In a practical sense this would look like:
- Download data manually, do some exploration by hand, and produce a filtered data set that you will use. Record what you have done in your lab notebook.
- Identify tools that will allow you to do the same work that can be used from the command line, and copy all these commands into a text file. Add comments to describe what is being done and why.
- Convert this text file of commands into a bash script. Often this
just means changing the filename / permissions, and adding a
#!line to the file. - Bonus: make the input/output filenames arguments or at least variables that are defined once and used multiple times, so that you can change these easily in the future.
- Move to the analysis stage, again starting with the manual process, then moving to a command line / automated version, and then capturing this in a script.
- Once you have a few independent scripts, you can build a workflow. This workflow can be as simple as just calling each of the other scripts in order.

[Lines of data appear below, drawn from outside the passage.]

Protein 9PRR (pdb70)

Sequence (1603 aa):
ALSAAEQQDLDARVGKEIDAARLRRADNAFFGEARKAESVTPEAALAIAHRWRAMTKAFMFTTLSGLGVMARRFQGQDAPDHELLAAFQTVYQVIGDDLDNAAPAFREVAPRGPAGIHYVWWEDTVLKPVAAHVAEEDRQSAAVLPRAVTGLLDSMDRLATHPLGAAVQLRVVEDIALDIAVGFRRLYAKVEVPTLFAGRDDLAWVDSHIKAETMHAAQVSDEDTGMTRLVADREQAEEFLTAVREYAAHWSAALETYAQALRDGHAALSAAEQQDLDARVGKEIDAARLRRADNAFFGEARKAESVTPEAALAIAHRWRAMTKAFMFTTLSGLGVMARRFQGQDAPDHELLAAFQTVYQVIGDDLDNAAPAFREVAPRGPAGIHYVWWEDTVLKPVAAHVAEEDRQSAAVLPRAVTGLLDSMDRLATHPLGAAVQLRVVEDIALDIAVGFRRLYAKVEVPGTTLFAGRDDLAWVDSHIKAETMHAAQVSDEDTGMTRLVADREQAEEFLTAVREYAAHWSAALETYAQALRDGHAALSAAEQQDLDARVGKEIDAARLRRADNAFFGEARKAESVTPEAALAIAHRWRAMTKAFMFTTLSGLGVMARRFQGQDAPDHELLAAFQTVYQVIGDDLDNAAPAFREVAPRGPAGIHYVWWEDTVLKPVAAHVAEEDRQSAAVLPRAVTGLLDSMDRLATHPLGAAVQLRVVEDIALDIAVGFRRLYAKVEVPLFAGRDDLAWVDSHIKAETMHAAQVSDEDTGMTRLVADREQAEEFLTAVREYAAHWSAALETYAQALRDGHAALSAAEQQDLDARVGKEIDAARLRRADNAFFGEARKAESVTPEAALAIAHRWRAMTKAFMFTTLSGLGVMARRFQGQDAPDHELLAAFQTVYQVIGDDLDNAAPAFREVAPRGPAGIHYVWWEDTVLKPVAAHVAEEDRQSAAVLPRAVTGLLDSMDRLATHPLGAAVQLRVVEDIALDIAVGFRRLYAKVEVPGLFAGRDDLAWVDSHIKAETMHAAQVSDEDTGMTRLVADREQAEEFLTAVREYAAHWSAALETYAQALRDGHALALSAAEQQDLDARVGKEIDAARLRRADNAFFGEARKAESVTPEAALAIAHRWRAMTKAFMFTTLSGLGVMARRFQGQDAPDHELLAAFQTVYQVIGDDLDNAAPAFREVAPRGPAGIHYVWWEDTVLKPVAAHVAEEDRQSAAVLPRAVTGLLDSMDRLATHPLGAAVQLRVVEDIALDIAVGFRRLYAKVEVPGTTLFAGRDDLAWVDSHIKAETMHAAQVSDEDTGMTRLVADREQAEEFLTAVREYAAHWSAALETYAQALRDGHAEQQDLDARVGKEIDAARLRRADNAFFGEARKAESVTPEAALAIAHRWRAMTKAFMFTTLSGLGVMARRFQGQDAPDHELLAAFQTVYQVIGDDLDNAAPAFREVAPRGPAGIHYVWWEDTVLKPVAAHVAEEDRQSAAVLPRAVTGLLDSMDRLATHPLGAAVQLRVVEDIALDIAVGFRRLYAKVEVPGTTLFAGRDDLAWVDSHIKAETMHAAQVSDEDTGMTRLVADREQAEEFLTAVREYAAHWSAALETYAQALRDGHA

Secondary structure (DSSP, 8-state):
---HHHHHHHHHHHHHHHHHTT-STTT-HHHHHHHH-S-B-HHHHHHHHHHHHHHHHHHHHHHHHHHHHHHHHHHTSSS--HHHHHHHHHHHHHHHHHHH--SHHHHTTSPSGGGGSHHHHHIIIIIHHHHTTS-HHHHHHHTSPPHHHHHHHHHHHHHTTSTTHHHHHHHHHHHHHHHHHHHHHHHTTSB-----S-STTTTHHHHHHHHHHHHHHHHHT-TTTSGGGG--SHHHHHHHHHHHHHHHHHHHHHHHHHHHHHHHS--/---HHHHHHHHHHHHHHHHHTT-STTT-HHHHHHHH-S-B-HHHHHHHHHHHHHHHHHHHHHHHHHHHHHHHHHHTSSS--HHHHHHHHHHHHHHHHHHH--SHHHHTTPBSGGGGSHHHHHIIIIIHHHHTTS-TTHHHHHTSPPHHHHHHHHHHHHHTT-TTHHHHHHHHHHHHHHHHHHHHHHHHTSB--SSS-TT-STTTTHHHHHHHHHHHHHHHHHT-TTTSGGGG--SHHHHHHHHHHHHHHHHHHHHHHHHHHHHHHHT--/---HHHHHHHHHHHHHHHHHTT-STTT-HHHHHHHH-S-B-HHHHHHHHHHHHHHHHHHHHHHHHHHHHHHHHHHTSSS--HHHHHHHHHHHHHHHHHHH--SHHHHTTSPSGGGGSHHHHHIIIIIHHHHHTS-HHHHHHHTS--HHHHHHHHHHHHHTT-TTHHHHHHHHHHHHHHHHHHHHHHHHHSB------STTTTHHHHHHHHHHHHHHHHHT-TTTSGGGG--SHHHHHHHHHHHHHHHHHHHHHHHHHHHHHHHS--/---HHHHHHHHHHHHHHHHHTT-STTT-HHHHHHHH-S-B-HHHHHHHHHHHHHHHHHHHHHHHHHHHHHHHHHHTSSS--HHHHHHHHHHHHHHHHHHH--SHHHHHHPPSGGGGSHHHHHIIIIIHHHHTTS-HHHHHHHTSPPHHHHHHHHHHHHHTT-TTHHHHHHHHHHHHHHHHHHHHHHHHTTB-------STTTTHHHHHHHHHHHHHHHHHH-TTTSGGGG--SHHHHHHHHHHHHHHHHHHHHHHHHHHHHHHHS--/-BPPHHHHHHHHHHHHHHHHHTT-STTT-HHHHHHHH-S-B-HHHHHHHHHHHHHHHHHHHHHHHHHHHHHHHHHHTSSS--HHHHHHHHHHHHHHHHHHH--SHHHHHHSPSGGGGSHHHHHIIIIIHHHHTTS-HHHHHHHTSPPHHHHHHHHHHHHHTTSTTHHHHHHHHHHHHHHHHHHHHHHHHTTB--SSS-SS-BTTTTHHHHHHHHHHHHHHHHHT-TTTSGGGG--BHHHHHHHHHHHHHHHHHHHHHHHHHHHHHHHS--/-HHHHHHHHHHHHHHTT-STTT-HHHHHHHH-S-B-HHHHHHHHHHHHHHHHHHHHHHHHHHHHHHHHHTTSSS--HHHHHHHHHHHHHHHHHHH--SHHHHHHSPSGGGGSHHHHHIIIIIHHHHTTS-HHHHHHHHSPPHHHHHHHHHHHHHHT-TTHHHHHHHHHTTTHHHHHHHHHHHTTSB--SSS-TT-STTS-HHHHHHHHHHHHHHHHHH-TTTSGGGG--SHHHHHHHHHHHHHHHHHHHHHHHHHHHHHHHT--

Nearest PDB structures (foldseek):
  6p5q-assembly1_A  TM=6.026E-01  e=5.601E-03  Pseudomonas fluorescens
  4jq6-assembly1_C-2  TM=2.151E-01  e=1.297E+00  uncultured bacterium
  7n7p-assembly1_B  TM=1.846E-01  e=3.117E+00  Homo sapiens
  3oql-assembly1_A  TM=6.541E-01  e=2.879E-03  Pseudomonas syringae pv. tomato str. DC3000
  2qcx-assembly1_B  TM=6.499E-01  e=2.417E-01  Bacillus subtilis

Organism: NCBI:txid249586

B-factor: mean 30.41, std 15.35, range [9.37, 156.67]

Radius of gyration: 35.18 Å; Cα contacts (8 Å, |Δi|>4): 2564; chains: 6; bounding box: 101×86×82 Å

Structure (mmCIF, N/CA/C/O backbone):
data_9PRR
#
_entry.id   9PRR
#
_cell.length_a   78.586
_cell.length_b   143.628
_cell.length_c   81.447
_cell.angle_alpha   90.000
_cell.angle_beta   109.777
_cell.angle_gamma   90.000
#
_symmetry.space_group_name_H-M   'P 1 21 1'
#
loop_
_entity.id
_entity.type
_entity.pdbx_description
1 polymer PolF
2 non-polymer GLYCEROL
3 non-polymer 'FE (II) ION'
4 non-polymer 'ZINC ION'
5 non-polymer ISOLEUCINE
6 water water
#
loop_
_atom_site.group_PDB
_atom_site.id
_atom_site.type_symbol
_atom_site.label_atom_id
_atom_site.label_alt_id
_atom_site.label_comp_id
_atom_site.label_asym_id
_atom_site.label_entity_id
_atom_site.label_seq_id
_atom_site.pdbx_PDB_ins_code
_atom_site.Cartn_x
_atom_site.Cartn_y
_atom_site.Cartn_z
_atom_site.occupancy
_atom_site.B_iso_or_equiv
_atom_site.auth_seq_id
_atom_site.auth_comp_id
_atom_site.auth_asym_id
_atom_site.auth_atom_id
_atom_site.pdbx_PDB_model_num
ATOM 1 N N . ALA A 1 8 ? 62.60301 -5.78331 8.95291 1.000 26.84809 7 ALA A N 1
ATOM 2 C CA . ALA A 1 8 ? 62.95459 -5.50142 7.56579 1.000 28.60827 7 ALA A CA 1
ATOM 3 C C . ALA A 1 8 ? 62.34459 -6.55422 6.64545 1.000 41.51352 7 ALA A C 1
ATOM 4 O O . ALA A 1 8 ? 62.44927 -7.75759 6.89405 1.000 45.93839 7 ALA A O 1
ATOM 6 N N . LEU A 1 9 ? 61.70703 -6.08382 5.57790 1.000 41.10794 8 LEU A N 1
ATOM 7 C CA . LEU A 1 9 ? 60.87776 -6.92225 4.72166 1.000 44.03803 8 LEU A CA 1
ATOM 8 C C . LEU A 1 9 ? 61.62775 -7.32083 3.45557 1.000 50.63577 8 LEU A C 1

- If/When you find yourself needing to change parameters/options within the scripts, consider turning the scripts into more general use tools or modules.
Workflow managers
Some useful features of a workflow manager include:
- Building of dependency between tasks to determine execution order
- Caching results so that re-running only executes tasks that have changed inputs
- Logging of actions planned, completed, and failed
- Isolating tasks to separate folders or environments to avoid interference between tasks
- Parallel execution of non-dependent tasks
- The ability to work across multiple hardware architectures
- Use of containersised tasks for easier dependency management and workflow portability
In increasing order of complexity and overheads, but also flexibility and control, we have the following options for designing and managing a workflow.
flowchart LR
accTitle: {Workflow managers in increasing order of complexity}
accDescr: {Bash, Make, Snakemake, and Nextflow are workflow managers that have an increasing level of complexty and overheads.}
Bash --> Make --> Snakemake --> Nextflow
- Bash : Simply list all the commands to execute and it’s done. No bonus features, literally everything has to be written/managed by you.
- Make : Designed for workflows that have files as input/outputs (eg compiling code). User defines rules that map an input to an output, and Make will decide what needs to be done to reach a particular target output result. Caching, parallelism, and dependency tracking is built in. Syntax is clearly defined but easily forgotten creating a write only language situation.
- Snakemake : Essentially Make but with a much nicer syntax. Easier to configure/limit parallelism, tasks can be generalised more easily. Can create a directed acyclic graph (DAG, a nice workflow graph) that shows the execution plan. Has the ability to do a “dry-run” that will show the commands that would be executed without actually running them.
- Nextflow : A syntax that is similar to Snakemake but which is designed to be easily deployed across various HPC systems. Includes easily configurable use of containerisation, integration with jos schedulers like SLURM, and has a good separation of tasks via working folders. Can pass values between tasks as well as files. The all-singing all-dancing workflow manager.
- A workflow is not extra work — it is how you make your research repeatable, scalable, and understandable.
- If you can’t clearly describe your workflow (inputs, steps, outputs), you can’t reliably trust or reproduce your results.
- Workflows save time in the long run by turning ad‑hoc processes into reusable, adaptable systems.